Data section:
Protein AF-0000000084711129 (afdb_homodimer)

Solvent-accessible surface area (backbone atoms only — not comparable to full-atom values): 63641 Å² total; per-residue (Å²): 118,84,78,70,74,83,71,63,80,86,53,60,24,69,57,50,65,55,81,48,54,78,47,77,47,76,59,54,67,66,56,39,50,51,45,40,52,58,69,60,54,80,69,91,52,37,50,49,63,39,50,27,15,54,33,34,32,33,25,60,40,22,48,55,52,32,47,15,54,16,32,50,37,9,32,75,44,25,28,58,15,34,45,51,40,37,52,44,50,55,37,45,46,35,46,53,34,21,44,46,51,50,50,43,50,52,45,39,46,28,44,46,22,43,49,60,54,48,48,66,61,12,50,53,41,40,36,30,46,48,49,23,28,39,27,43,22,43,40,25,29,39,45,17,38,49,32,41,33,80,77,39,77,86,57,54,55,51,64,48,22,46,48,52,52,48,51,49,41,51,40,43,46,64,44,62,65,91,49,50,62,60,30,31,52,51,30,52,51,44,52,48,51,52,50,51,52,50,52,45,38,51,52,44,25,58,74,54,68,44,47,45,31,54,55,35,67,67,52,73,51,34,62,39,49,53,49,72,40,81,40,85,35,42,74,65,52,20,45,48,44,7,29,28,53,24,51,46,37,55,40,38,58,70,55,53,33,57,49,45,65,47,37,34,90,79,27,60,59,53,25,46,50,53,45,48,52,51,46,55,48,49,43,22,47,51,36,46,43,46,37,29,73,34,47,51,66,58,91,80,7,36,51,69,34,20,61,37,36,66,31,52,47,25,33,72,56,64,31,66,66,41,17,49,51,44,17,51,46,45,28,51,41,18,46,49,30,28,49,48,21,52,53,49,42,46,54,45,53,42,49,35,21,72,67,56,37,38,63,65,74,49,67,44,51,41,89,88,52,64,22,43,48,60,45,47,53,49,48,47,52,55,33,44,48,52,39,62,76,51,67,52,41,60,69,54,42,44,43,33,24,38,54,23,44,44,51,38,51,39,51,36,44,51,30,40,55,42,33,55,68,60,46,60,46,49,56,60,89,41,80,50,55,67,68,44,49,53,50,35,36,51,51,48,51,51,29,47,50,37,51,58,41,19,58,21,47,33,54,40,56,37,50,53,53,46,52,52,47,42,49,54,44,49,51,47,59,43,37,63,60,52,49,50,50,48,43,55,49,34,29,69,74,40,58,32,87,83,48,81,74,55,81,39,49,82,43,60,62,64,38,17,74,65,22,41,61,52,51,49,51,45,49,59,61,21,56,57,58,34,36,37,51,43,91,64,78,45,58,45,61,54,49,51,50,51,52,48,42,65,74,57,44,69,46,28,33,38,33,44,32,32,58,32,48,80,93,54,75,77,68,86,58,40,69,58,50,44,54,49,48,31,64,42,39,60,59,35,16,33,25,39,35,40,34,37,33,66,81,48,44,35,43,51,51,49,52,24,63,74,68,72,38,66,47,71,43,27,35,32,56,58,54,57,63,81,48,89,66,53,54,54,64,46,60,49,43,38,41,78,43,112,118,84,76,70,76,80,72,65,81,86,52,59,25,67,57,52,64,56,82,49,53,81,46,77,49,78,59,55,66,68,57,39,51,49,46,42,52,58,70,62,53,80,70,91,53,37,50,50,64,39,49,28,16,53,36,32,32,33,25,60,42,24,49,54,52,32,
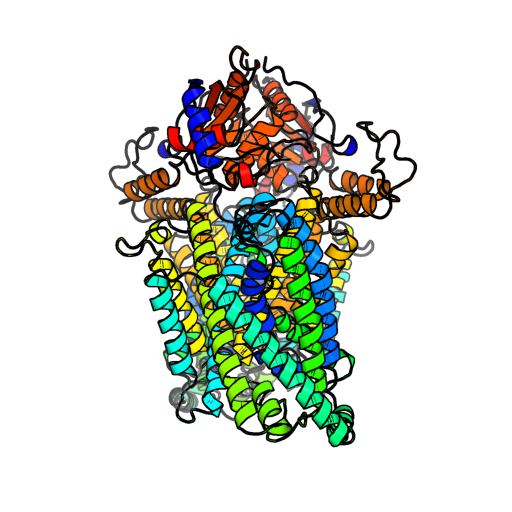47,17,54,17,31,50,36,9,32,76,44,25,26,57,16,33,45,50,41,36,52,45,49,55,37,44,45,35,46,52,34,22,45,45,49,50,50,42,51,52,46,39,47,26,45,46,24,44,51,61,54,48,48,66,62,12,49,53,41,40,37,30,47,46,49,24,29,40,28,43,23,43,40,26,30,39,43,16,39,51,31,41,33,79,75,37,77,86,57,53,56,50,65,49,21,46,48,51,51,46,51,47,43,51,40,44,46,65,43,62,66,91,49,48,63,60,29,32,52,52,31,52,52,45,54,47,51,51,50,50,53,51,52,46,37,51,52,42,24,59,74,54,67,44,48,46,31,53,56,35,64,68,53,75,52,33,63,39,49,53,50,71,40,82,41,83,36,43,75,65,51,18,45,50,44,7,30,27,53,24,50,44,38,53,40,38,58,69,55,53,33,55,49,47,65,49,37,34,91,79,27,60,62,54,26,46,50,53,44,46,54,53,47,54,48,49,44,22,48,50,36,47,44,46,35,28,72,34,48,51,66,58,91,81,7,36,51,67,33,18,61,38,35,66,30,53,48,25,33,73,57,66,30,68,67,40,17,48,52,43,17,51,44,45,29,51,42,19,46,50,29,27,48,48,22,53,54,49,44,45,53,44,52,41,49,35,22,72,67,56,36,39,64,63,73,49,66,44,52,41,89,88,52,65,20,44,50,60,45,46,53,51,49,46,52,56,33,44,48,53,38,62,75,51,66,50,40,61,69,52,41,45,42,33,23,39,54,24,45,44,52,39,50,41,52,35,44,52,31,39,55,42,33,55,67,59,46,60,45,50,56,60,90,41,81,50,55,67,67,44,52,53,50,35,36,50,51,47,51,50,29,48,50,36,51,58,41,18,58,20,47,33,53,39,55,38,49,54,53,47,51,52,47,40,49,54,44,48,50,45,57,43,37,63,60,51,50,50,50,48,42,55,50,36,28,69,72,41,57,33,86,82,48,80,74,55,79,41,48,84,44,62,63,64,38,16,72,65,22,42,58,53,49,49,50,46,48,58,63,22,55,58,58,34,37,37,53,43,93,63,78,44,59,46,60,53,48,51,51,51,51,48,43,66,74,56,43,70,45,29,34,37,33,44,30,32,61,34,48,82,93,54,78,77,68,83,56,39,68,58,50,44,53,49,49,30,65,43,39,60,60,35,17,33,26,40,35,39,34,36,33,67,81,49,44,34,44,51,52,48,52,26,62,73,68,70,38,65,47,72,42,26,34,32,56,56,54,56,63,81,49,90,68,55,55,53,64,46,61,50,42,40,40,78,42,112

Secondary structure (DSSP, 8-state):
--------TTS-GGG------EEEEE--HHHHHHHHHHHTS-PPPB-HHHHHHHHHHHHHHTHHHHHHHHHHHHGGGHHHHHHHHHHHHHHHHHHHHHHHHHS--TTTHHHHHHHHS-HHHHHHHHHHHHHHHHHHHHHHHHHHHHHHHTT-TT--HHHHHHHHHHHHHHHHHHT----HHHHHHHHHHHHHHHHHHHHHHHHHHHHTTTHHHHHHHTSPPPPEEETTEEE---HHHHHHHHHHHHGGGGTTGGGGGGSSTTBPTTHHHHHHHHHHHHHHHHHHHHHHHHHHHS-SSSTTSTTTTTTSHHHHHHHHHH-HHHHHHHHHHHHHHHHHHHHHHHHHHHHHHHHHHHTTSS-GGGG---TTT---HHHHHHHHHHHHHHHHHTTT-HHHHHHHHHHHHHHHHHHHHHHHHHHHHH-TTS--SS---HHHHHHHHHHHHHHHHHHHTS-HHHHHHHHHHHHHHHHHHHHHHTHHHHHHHHHHHHHHHSB-S--TTTT-TT----SBTTHHHHHHHHHHHT-S-EEEE-SS--HHHHHHHHHHHHHH---SEEEEEEEE-TTPPPPTTHHHHHHHHHHH-TTSEEEEEEEES--SHHHHHHHHHHHT--GGGEEEEPPPTT-SS-TTTTTSPEEEE-/--------TTS-GGG------EEEEE--HHHHHHHHHHHTS-PPPBPHHHHHHHHHHHHHHTHHHHHHHHHHHHGGGHHHHHHHHHHHHHHHHHHHHHHHHHS--TTTHHHHHHHHS-HHHHHHHHHHHHHHHHHHHHHHHHHHHHHHHTT-TT--HHHHHHHHHHHHHHHHHHT----HHHHHHHHHHHHHHHHHHHHHHHHHHHHTTTHHHHHHHTSPPPPEEETTEEE---HHHHHHHHHHHHGGGGTTGGGGGGSGGGBPTTHHHHHHHHHHHHHHHHHHHHHHHHHHHS-SSSTTSTTTTTTSHHHHHHHHHH-HHHHHHHHHHHHHHHHHHHHHHHHHHHHHHHHHHHTTSS-GGGG---TTT---HHHHHHHHHHHHHHHHHTTT-HHHHHHHHHHHHHHHHHHHHHHHHHHHHH-TTS--SS---HHHHHHHHHHHHHHHHHHHTS-HHHHHHHHHHHHHHHHHHHHHHTHHHHHHHHHHHHHHHSB-S--TTTT-TT----SBTTHHHHHHHHHHHT-S-EEEE-SS--HHHHHHHHHHHHHH---SEEEEEEEE-TTPPPPTTHHHHHHHHHHH-TTSEEEEEEEES--SHHHHHHHHHHHT--GGGEEEEPPPTT-SS-TTTTTSPEEEE-

Radius of gyration: 33.26 Å; Cα contacts (8 Å, |Δi|>4): 2240; chains: 2; bounding box: 84×85×82 Å

Sequence (1284 aa):
MLHVNKHTNALKGWEFPGWGDNTSVVASESELNEIQAQLSMDHPKLSEWLATAICGNDILSSCLYVSGLVASKAGKLAPVALAIVAGILYLYRFIYGEVLNAVPLNGGSYNVLLNTTSKRVAAMAASLAILSYIATGVVSGTSACNYLTSHVLSMEIVPATIGLLFLFAMLSVVGITESAVVALVIFIAHATTLAVLCLLSMVYVVKDDFQTLLANFDTEFPDINLAGETVSGNFLTAIFFGTSSAMLGISGFESSSQFVEEQADGVFPKTLRNMWWGVAIFNPMIALLSLGVLPLNGPGGIVDKKDTVLAEMGLKVAGENMQLVVALDAFIVLSGAVLTAYVGVVGLVRRLASDRVLPDFLLHVNKARGTNHFIIIGYFLVATSLVLILHGDTETLSGVYTYAFLGLMTLFGIGCMLLKFKRAELPRTVIAPWWSCILGVSMVMATFMGNLLGDPTILTYFSLYFIAVLSLVYIMFERTFLLRMCLYCMRRLCPSQRNENAEETHSLRTGARGGQTIARFIRVINEPAVFFFCKTPSLNVINKAILYVRTNEQTHTLFIVHCHARGTDVPEGFKETVSMFDHVYLKIKLNFLSVEGSFGPAMVEWVSRKYSQPKNLMFIKQPNYDFAHTIAALGGVRVITGMLHVNKHTNALKGWEFPGWGDNTSVVASESELNEIQAQLSMDHPKLSEWLATAICGNDILSSCLYVSGLVASKAGKLAPVALAIVAGILYLYRFIYGEVLNAVPLNGGSYNVLLNTTSKRVAAMAASLAILSYIATGVVSGTSACNYLTSHVLSMEIVPATIGLLFLFAMLSVVGITESAVVALVIFIAHATTLAVLCLLSMVYVVKDDFQTLLANFDTEFPDINLAGETVSGNFLTAIFFGTSSAMLGISGFESSSQFVEEQADGVFPKTLRNMWWGVAIFNPMIALLSLGVLPLNGPGGIVDKKDTVLAEMGLKVAGENMQLVVALDAFIVLSGAVLTAYVGVVGLVRRLASDRVLPDFLLHVNKARGTNHFIIIGYFLVATSLVLILHGDTETLSGVYTYAFLGLMTLFGIGCMLLKFKRAELPRTVIAPWWSCILGVSMVMATFMGNLLGDPTILTYFSLYFIAVLSLVYIMFERTFLLRMCLYCMRRLCPSQRNENAEETHSLRTGARGGQTIARFIRVINEPAVFFFCKTPSLNVINKAILYVRTNEQTHTLFIVHCHARGTDVPEGFKETVSMFDHVYLKIKLNFLSVEGSFGPAMVEWVSRKYSQPKNLMFIKQPNYDFAHTIAALGGVRVITG

Organism: Hyaloperonospora arabidopsidis (strain Emoy2) (NCBI:txid559515)

Nearest PDB structures (foldseek):
  4dji-assembly3_A  TM=7.422E-01  e=7.646E-09  Escherichia coli K-12
  8e6n-assembly1_A  TM=6.468E-01  e=1.910E-05  Deinococcus radiodurans
  9bim-assembly1_A  TM=5.349E-01  e=3.325E-04  Homo sapiens
  9bfj-assembly1_A  TM=5.375E-01  e=2.050E-04  Homo sapiens
  8zqp-assembly1_A  TM=4.637E-01  e=1.482E-03  Homo sapiens

Foldseek 3Di:
DPPLPPPPVVDFLLLFPDAFAAAEDADDPVLLVVLVVVLPPDDAFDFQLLLLLLLLLLLLLLLLQLLLLLCQQQFLCLLVLLLVLLVLLVLVLQLQQFQCQLPVDAQFLLQLCVQQHFNLVSLLLLLLVLLLLLLLLLLLLLLLVLLVCVPVVPDQSLVSSLVLLVVLLVVQQLPDADDSVVSSVLSVLLVVLLVVLLVLLVVVLVVVVLVLLVVRVPDARHWFAFQNDTDGDDNVSSNLLSNLSSNSSRRSLSLLRRCSVRHDPPSSSSSSVSSSVSSNPRNSSVSSSLSSQAHSDDPLGSNNSSSRSSLSSLCRRPRNVSSVSNSVSSSVSSSSSSNSSLVRQLSNVCVCCLLQLAPVLQCDADPNRGGSSVSSVVSSVVSSVVCVVVVSDSNLSSLLSSLSRLVSSLSSLV
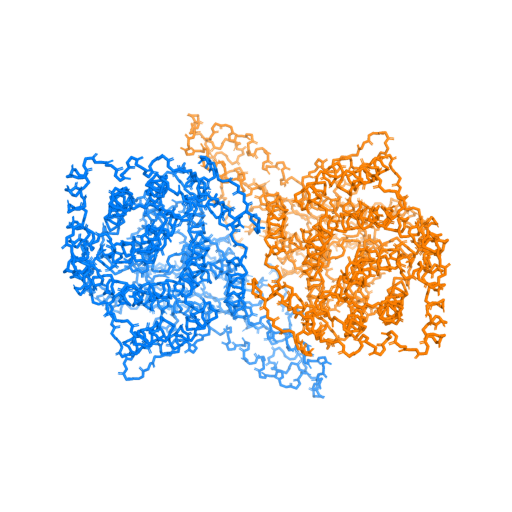SSVSCCVFQVQRDHPRHNDPVSSVVSNVSSVSSSVSSVRGDVVSVVVSCVSSCVSSVNSVCSQCVLVVLVVVLVVQCVVAFAPVPPPSSNSNDCCSRGDCSSVSSVVLCVQQDAEFEEEDADQDLVVVVQVVVSCVRRHRYQEYEYEYEDEPPDDDDPPNVVSQSVVCSVDRSHHYYYYYYHDDDFLSVLVVVCVVVVHDQQRYEYARDGNPDPDRCVSNVNHHHRHD/DPPLVPPPVPDFLLLFPDAFAADEDADDPVLLVVLVVVLPPDDAFDFQLLLLLLLLLLLLLLLLQLLLVLCQQQFLCLLVLLLVLLVLLVLVLQLLQFQCQLPVDAQFLLQLCVQQHFNLVSLLLLLLVLLLLLLLLLLLLLLLVLLVCVPVVPDQSLVSSLVLLVVLLVVQQLPDADDSVVSSVLSVLLVVLLVVLLVLLVVVLVVVVLVLLVVRVPDARHWFAFQNDTDGDDNVSSNLLSNLSSNSSRRSLSLLRRCSVRHDPPSSSSSSVSSSVSSNPRNSSVSSSLSSQAHSDDPLGSNNSSSRSSLSSLCRRPRNVSSVSNSVSSNVSSSSSSNSSLVRQLSNVCVCCLLQLAPVLQCDADPNRGGSSVSSVVSSVVSSVVCVVVVSDSNLSSLLSSLSRLVSSLSSLVSSVSCCVFQVQRDHPRHNDPVSSVVSNVSSVSSSVSSVRGDVVSVVVSCVSSCVSSVNSVCSQCVLVVLVVVLVVQCVVAFAPVPPPSSNSNDCCSRGDCSSVSSVVLCVQQDAEFEEEDADQDLVVVVLVVVSCVRRHRYQEYEYEYEDEPPDDDDPPNVVSQSVVCSVDRSHHYYYYYYHDDDFLSVLVVVCVVVVHDQQRYEYARDGNPDPDRCVSNVNHHHRHD

InterPro domains:
  IPR002293 Amino acid/polyamine transporter I [PF13520] (46-467)

pLDDT: mean 89.3, std 10.49, range [30.67, 98.56]

Structure (mmCIF, N/CA/C/O backbone):
data_AF-0000000084711129-model_v1
#
loop_
_entity.id
_entity.type
_entity.pdbx_description
1 polymer 'Amino acid permease/ SLC12A domain-containing protein'
#
loop_
_atom_site.group_PDB
_atom_site.id
_atom_site.type_symbol
_atom_site.label_atom_id
_atom_site.label_alt_id
_atom_site.label_comp_id
_atom_site.label_asym_id
_atom_site.label_entity_id
_atom_site.label_seq_id
_atom_site.pdbx_PDB_ins_code
_atom_site.Cartn_x
_atom_site.Cartn_y
_atom_site.Cartn_z
_atom_site.occupancy
_atom_site.B_iso_or_equiv
_atom_site.auth_seq_id
_atom_site.auth_comp_id
_atom_site.auth_asym_id
_atom_site.auth_atom_id
_atom_site.pdbx_PDB_model_num
ATOM 1 N N . MET A 1 1 ? 6.262 44.031 17.406 1 30.67 1 MET A N 1
ATOM 2 C CA . MET A 1 1 ? 5.594 43.75 16.125 1 30.67 1 MET A CA 1
ATOM 3 C C . MET A 1 1 ? 6.441 42.812 15.266 1 30.67 1 MET A C 1
ATOM 5 O O . MET A 1 1 ? 7.621 43.094 15.031 1 30.67 1 MET A O 1
ATOM 9 N N . LEU A 1 2 ? 6.105 41.594 15.312 1 43.47 2 LEU A N 1
ATOM 10 C CA . LEU A 1 2 ? 6.855 40.656 14.469 1 43.47 2 LEU A CA 1
ATOM 11 C C . LEU A 1 2 ? 7.02 41.219 13.062 1 43.47 2 LEU A C 1
ATOM 13 O O . LEU A 1 2 ? 6.039 41.594 12.422 1 43.47 2 LEU A O 1
ATOM 17 N N . HIS A 1 3 ? 8.07 41.938 12.852 1 42.25 3 HIS A N 1
ATOM 18 C CA . HIS A 1 3 ? 8.32 42.406 11.484 1 42.25 3 HIS A CA 1
ATOM 19 C C . HIS A 1 3 ? 8.289 41.25 10.5 1 42.25 3 HIS A C 1
ATOM 21 O O . HIS A 1 3 ? 9.117 40.312 10.57 1 42.25 3 HIS A O 1
ATOM 27 N N . VAL A 1 4 ? 7.098 40.969 10.078 1 47.97 4 VAL A N 1
ATOM 28 C CA . VAL A 1 4 ? 6.902 40 9.008 1 47.97 4 VAL A CA 1
ATOM 29 C C . VAL A 1 4 ? 7.57 40.5 7.73 1 47.97 4 VAL A C 1
ATOM 31 O O . VAL A 1 4 ? 7.211 41.562 7.199 1 47.97 4 VAL A O 1
ATOM 34 N N . ASN A 1 5 ? 8.797 40.344 7.57 1 47.09 5 ASN A N 1
ATOM 35 C CA . ASN A 1 5 ? 9.375 40.656 6.27 1 47.09 5 ASN A CA 1
ATOM 36 C C . ASN A 1 5 ? 8.539 40.094 5.125 1 47.09 5 ASN A C 1
ATOM 38 O O . ASN A 1 5 ? 8.328 38.875 5.035 1 47.09 5 ASN A O 1
ATOM 42 N N . LYS A 1 6 ? 7.762 41 4.504 1 48.66 6 LYS A N 1
ATOM 43 C CA . LYS A 1 6 ? 6.84 40.75 3.402 1 48.66 6 LYS A CA 1
ATOM 44 C C . LYS A 1 6 ? 7.57 40.219 2.182 1 48.66 6 LYS A C 1
ATOM 46 O O . LYS A 1 6 ? 7.125 40.406 1.047 1 48.66 6 LYS A O 1
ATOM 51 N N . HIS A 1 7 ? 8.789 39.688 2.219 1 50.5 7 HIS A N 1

Exercise aim: What you copy out must be exactly the lines from the line containing "ATOM 27 N N" through the end of the records.

Answer to this exercise:
ATOM 27 N N . VAL A 1 4 ? 7.098 40.969 10.078 1 47.97 4 VAL A N 1
ATOM 28 C CA . VAL A 1 4 ? 6.902 40 9.008 1 47.97 4 VAL A CA 1
ATOM 29 C C . VAL A 1 4 ? 7.57 40.5 7.73 1 47.97 4 VAL A C 1
ATOM 31 O O . VAL A 1 4 ? 7.211 41.562 7.199 1 47.97 4 VAL A O 1
ATOM 34 N N . ASN A 1 5 ? 8.797 40.344 7.57 1 47.09 5 ASN A N 1
ATOM 35 C CA . ASN A 1 5 ? 9.375 40.656 6.27 1 47.09 5 ASN A CA 1
ATOM 36 C C . ASN A 1 5 ? 8.539 40.094 5.125 1 47.09 5 ASN A C 1
ATOM 38 O O . ASN A 1 5 ? 8.328 38.875 5.035 1 47.09 5 ASN A O 1
ATOM 42 N N . LYS A 1 6 ? 7.762 41 4.504 1 48.66 6 LYS A N 1
ATOM 43 C CA . LYS A 1 6 ? 6.84 40.75 3.402 1 48.66 6 LYS A CA 1
ATOM 44 C C . LYS A 1 6 ? 7.57 40.219 2.182 1 48.66 6 LYS A C 1
ATOM 46 O O . LYS A 1 6 ? 7.125 40.406 1.047 1 48.66 6 LYS A O 1
ATOM 51 N N . HIS A 1 7 ? 8.789 39.688 2.219 1 50.5 7 HIS A N 1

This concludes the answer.